Stored entries
Start of Block

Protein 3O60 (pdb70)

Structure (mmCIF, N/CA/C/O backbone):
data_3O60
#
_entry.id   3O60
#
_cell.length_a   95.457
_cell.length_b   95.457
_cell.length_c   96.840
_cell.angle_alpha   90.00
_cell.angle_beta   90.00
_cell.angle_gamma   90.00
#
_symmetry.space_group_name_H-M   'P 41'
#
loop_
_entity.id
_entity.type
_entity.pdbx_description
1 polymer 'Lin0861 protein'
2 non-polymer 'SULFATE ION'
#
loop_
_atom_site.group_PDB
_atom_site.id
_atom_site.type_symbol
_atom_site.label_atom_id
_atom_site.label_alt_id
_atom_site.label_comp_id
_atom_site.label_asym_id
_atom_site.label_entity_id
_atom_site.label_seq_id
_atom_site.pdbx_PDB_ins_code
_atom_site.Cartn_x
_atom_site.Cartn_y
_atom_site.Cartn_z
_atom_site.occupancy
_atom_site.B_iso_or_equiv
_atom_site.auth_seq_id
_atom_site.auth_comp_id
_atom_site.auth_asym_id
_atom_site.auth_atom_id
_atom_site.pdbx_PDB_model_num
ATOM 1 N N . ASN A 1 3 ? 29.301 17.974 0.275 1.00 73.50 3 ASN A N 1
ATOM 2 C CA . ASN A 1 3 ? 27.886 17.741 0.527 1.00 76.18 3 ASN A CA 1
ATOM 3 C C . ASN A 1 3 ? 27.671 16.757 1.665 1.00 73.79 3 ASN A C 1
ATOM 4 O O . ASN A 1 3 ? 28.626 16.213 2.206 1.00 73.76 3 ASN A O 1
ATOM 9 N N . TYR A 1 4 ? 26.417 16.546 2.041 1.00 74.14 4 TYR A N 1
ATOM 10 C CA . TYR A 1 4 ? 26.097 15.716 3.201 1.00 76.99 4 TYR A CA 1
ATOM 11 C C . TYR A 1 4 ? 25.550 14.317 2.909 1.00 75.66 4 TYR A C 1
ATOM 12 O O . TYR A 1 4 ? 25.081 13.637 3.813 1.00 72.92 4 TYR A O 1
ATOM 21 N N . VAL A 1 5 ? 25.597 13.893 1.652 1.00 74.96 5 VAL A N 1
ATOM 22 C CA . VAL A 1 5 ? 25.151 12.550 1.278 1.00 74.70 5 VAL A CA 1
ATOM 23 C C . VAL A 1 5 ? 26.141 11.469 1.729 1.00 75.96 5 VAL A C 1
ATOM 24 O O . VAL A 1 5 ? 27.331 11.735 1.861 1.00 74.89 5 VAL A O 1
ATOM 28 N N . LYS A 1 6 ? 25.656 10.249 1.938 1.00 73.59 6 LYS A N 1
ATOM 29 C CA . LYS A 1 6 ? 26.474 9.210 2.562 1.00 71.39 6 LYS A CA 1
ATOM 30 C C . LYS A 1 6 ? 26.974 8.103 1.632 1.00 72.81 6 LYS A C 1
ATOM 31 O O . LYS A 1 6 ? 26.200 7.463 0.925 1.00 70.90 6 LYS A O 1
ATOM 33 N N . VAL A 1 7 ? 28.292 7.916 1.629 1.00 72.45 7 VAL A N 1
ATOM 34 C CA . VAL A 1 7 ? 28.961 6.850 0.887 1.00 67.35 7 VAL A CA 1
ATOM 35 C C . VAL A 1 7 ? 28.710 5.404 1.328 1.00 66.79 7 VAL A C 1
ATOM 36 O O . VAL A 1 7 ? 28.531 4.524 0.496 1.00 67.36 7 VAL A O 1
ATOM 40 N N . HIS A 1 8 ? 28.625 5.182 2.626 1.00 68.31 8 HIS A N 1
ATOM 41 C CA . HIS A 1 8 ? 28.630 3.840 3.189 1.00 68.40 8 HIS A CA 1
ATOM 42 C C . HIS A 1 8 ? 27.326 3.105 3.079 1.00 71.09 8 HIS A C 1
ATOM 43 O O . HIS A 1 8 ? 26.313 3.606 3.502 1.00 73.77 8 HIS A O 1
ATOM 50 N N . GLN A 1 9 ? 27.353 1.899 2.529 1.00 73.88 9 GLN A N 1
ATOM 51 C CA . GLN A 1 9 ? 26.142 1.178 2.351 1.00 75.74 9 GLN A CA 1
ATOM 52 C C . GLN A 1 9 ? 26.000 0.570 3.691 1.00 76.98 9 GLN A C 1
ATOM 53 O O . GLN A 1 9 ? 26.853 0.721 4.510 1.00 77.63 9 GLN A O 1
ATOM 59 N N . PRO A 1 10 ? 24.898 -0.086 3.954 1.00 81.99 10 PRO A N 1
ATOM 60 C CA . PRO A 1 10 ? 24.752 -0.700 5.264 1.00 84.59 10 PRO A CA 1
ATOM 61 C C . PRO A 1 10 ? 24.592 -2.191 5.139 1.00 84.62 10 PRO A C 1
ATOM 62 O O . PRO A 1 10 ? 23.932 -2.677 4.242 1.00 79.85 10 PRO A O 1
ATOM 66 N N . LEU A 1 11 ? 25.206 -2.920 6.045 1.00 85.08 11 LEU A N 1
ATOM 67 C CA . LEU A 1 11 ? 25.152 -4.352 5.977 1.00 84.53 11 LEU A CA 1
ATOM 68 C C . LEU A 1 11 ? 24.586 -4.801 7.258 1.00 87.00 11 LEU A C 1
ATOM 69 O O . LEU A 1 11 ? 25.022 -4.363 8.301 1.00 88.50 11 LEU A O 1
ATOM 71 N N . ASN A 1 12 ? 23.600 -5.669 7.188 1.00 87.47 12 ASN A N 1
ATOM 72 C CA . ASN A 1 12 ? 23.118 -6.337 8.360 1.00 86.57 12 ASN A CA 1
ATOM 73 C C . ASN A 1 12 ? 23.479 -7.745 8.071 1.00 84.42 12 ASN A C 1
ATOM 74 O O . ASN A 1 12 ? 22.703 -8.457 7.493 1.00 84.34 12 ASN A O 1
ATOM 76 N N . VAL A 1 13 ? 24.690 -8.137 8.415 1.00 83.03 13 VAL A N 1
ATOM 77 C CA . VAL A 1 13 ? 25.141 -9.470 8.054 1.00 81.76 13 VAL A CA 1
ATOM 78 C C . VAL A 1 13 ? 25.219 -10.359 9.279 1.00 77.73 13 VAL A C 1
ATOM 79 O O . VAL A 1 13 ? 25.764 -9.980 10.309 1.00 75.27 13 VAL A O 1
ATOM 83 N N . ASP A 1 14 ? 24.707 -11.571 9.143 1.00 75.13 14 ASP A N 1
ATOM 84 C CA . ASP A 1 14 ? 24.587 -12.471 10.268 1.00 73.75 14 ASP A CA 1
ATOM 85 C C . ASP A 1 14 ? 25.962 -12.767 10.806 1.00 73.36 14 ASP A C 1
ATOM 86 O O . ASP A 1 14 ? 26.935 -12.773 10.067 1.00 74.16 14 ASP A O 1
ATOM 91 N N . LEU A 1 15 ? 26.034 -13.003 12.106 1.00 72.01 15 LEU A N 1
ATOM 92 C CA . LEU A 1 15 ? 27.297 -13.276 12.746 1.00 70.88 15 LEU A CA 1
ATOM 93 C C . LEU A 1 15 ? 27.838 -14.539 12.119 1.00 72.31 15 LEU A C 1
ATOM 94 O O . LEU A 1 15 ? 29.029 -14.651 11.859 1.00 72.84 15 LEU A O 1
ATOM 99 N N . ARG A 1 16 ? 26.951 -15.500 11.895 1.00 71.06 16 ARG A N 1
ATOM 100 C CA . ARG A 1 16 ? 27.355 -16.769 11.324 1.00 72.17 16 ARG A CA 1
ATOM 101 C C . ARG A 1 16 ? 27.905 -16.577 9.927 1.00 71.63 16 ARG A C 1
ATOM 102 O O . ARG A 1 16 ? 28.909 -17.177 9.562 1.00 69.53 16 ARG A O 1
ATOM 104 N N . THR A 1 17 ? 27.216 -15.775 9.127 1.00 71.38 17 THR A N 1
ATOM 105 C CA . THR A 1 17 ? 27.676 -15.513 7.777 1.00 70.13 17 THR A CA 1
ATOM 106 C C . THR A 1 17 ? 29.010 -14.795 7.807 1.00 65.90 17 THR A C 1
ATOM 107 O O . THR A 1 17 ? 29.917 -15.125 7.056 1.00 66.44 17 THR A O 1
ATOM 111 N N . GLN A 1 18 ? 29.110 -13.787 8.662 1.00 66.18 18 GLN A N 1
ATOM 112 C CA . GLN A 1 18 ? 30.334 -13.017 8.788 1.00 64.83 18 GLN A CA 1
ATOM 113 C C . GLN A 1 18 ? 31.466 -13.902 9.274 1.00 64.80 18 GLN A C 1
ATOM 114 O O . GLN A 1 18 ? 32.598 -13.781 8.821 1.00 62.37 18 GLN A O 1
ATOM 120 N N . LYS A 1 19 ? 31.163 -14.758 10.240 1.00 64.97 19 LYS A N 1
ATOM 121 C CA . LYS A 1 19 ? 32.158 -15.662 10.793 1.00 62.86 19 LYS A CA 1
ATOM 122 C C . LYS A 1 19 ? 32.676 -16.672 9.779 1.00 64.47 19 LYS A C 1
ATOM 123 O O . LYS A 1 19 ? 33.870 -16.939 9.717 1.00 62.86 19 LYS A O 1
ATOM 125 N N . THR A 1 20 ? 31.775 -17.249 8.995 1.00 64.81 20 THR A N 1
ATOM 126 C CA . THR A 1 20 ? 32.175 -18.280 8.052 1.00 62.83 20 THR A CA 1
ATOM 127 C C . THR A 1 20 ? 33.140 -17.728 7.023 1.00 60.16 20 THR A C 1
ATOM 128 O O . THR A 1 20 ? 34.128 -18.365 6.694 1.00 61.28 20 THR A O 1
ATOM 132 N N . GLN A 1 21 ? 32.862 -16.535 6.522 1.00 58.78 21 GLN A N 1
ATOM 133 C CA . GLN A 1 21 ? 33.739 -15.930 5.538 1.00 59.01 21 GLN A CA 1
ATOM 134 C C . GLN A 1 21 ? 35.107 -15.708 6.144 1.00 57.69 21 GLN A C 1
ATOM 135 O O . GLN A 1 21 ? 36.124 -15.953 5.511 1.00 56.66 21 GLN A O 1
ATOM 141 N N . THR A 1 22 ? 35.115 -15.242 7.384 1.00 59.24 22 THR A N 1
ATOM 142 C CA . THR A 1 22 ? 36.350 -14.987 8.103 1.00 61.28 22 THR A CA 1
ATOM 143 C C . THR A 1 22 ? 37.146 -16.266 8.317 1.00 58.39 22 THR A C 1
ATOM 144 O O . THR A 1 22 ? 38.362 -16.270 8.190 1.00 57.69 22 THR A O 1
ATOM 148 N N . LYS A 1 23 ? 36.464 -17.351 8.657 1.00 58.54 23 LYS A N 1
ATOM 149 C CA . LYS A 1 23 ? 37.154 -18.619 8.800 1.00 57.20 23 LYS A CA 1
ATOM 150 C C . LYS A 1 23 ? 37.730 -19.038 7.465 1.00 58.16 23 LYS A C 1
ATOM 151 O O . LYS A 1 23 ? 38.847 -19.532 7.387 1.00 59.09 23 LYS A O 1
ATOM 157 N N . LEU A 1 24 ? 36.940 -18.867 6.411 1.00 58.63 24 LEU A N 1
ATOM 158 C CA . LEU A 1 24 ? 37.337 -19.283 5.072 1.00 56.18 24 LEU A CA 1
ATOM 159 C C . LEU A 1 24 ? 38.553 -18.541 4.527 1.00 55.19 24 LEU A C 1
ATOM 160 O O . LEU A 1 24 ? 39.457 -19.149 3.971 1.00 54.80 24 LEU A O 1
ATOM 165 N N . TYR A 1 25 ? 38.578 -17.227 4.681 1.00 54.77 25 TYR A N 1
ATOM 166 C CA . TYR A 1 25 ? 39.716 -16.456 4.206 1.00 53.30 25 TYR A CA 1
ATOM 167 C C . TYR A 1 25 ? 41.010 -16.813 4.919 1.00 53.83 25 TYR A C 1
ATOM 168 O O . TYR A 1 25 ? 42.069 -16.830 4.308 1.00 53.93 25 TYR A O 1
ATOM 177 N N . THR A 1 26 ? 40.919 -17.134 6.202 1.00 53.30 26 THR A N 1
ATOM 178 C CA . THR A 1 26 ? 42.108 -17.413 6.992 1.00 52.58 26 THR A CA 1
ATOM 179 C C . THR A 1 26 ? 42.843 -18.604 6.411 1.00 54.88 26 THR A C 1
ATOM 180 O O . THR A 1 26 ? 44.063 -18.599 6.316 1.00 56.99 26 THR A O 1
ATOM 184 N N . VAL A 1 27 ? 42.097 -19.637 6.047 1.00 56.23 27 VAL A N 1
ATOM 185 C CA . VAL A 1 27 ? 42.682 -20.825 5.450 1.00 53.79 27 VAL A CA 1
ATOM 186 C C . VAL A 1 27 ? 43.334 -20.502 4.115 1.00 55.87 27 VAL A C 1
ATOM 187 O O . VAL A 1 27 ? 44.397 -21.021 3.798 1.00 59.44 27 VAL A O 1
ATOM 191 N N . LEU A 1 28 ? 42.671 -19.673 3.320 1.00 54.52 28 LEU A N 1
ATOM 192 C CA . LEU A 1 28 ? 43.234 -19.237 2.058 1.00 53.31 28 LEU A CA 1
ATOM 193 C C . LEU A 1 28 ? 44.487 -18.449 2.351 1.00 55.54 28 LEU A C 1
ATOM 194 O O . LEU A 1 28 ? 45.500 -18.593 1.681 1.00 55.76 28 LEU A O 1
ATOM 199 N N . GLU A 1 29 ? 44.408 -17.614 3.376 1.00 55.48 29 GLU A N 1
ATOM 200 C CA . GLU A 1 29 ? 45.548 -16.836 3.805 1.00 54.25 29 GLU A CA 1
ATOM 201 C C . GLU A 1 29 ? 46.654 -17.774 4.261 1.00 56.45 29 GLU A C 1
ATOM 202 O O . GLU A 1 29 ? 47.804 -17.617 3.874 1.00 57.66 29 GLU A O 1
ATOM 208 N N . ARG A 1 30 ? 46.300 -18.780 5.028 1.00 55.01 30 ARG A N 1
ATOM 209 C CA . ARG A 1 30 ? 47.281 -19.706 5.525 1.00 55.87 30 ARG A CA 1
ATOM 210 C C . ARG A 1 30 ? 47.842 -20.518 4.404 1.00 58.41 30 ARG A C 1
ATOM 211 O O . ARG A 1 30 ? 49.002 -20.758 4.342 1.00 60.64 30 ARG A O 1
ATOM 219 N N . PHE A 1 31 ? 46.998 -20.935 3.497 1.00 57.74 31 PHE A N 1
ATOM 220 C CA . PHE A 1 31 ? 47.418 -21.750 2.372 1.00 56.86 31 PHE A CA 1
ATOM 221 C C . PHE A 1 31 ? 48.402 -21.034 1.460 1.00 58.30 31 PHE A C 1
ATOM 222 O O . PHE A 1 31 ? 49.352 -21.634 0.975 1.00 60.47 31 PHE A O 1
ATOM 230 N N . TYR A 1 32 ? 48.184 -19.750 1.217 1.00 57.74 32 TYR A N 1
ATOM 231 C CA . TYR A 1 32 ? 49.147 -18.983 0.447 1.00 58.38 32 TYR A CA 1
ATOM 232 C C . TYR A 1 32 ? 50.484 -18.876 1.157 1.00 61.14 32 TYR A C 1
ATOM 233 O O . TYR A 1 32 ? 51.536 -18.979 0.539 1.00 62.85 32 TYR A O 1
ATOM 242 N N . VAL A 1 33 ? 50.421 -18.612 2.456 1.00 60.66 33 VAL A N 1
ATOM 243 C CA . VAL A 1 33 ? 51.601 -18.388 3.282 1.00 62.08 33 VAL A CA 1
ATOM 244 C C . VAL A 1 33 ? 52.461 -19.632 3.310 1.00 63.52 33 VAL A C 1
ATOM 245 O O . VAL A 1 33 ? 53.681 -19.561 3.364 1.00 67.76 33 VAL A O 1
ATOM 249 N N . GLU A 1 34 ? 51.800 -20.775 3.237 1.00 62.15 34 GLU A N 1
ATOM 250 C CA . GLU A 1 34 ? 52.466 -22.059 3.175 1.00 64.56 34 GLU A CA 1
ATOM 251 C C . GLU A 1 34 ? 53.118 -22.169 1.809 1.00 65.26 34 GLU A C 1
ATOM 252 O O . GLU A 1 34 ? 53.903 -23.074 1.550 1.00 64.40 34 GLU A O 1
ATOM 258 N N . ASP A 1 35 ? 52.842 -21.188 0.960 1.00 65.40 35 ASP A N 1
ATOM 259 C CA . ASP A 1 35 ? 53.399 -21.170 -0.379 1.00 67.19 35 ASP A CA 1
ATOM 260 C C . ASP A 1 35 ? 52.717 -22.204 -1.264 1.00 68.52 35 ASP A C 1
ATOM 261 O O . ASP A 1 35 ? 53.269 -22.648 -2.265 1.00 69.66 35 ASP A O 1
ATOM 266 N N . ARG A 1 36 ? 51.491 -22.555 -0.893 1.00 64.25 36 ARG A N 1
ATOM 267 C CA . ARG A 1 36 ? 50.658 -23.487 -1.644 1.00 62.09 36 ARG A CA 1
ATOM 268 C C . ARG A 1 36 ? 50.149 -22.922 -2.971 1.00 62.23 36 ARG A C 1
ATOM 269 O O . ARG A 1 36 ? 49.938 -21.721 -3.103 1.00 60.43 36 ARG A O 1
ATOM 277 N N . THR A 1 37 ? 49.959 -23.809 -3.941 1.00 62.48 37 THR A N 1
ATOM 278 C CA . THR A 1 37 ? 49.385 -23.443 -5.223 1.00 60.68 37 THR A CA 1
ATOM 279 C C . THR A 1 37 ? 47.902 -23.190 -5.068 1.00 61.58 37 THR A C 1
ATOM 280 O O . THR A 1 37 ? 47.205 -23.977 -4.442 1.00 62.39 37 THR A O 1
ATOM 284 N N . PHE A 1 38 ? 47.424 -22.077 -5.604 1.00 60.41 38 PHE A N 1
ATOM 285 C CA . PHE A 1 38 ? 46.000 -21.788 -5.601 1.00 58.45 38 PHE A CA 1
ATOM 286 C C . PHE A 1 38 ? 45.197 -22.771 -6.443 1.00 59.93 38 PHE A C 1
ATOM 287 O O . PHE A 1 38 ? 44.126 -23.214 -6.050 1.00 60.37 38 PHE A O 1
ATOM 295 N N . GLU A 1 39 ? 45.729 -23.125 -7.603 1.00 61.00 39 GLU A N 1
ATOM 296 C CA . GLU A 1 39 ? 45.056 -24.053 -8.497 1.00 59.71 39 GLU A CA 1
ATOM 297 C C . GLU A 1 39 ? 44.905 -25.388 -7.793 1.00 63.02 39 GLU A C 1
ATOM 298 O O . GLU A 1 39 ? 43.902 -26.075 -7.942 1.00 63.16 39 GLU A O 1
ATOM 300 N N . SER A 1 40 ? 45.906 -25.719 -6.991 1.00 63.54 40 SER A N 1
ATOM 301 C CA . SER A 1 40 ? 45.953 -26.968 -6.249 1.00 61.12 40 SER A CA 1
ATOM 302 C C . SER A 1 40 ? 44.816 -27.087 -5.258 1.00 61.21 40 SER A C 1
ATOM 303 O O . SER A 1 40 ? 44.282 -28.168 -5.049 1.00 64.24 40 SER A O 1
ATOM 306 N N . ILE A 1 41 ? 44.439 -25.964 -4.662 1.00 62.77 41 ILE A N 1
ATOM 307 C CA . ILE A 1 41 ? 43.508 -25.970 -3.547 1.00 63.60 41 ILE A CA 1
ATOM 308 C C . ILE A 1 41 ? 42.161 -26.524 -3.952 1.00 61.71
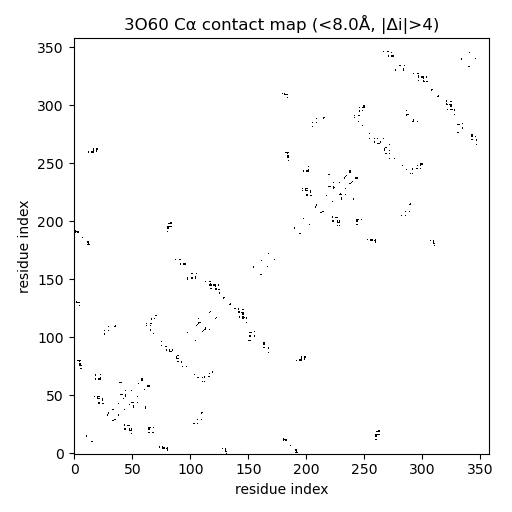 41 ILE A C 1
ATOM 309 O O . ILE A 1 41 ? 41.676 -26.280 -5.046 1.00 62.81 41 ILE A O 1
ATOM 314 N N . SER A 1 42 ? 41.555 -27.260 -3.031 1.00 60.79 42 SER A N 1
ATOM 315 C CA . SER A 1 42 ? 40.260 -27.873 -3.249 1.00 59.74 42 SER A CA 1
ATOM 316 C C . SER A 1 42 ? 39.333 -27.539 -2.094 1.00 61.09 42 SER A C 1
ATOM 317 O O . SER A 1 42 ? 39.776 -27.297 -0.981 1.00 59.06 42 SER A O 1
ATOM 320 N N . ILE A 1 43 ? 38.041 -27.513 -2.381 1.00 60.26 43 ILE A N 1
ATOM 321 C CA . ILE A 1 43 ? 37.041 -27.124 -1.405 1.00 58.79 43 ILE A CA 1
ATOM 322 C C . ILE A 1 43 ? 36.994 -28.064 -0.216 1.00 61.28 43 ILE A C 1
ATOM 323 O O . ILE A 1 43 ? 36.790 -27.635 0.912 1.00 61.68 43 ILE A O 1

End of Block

■ **WORK TO BE COMPLETED**
Please make an exact copy of the lines above from the line with "ATOM 71 N N" through the line with "ATOM 92 C CA", both ends included.

■ **SOLUTION TO THE PROBLEM**
ATOM 71 N N . ASN A 1 12 ? 23.600 -5.669 7.188 1.00 87.47 12 ASN A N 1
ATOM 72 C CA . ASN A 1 12 ? 23.118 -6.337 8.360 1.00 86.57 12 ASN A CA 1
ATOM 73 C C . ASN A 1 12 ? 23.479 -7.745 8.071 1.00 84.42 12 ASN A C 1
ATOM 74 O O . ASN A 1 12 ? 22.703 -8.457 7.493 1.00 84.34 12 ASN A O 1
ATOM 76 N N . VAL A 1 13 ? 24.690 -8.137 8.415 1.00 83.03 13 VAL A N 1
ATOM 77 C CA . VAL A 1 13 ? 25.141 -9.470 8.054 1.00 81.76 13 VAL A CA 1
ATOM 78 C C . VAL A 1 13 ? 25.219 -10.359 9.279 1.00 77.73 13 VAL A C 1
ATOM 79 O O . VAL A 1 13 ? 25.764 -9.980 10.309 1.00 75.27 13 VAL A O 1
ATOM 83 N N . ASP A 1 14 ? 24.707 -11.571 9.143 1.00 75.13 14 ASP A N 1
ATOM 84 C CA . ASP A 1 14 ? 24.587 -12.471 10.268 1.00 73.75 14 ASP A CA 1
ATOM 85 C C . ASP A 1 14 ? 25.962 -12.767 10.806 1.00 73.36 14 ASP A C 1
ATOM 86 O O . ASP A 1 14 ? 26.935 -12.773 10.067 1.00 74.16 14 ASP A O 1
ATOM 91 N N . LEU A 1 15 ? 26.034 -13.003 12.106 1.00 72.01 15 LEU A N 1
ATOM 92 C CA . LEU A 1 15 ? 27.297 -13.276 12.746 1.00 70.88 15 LEU A CA 1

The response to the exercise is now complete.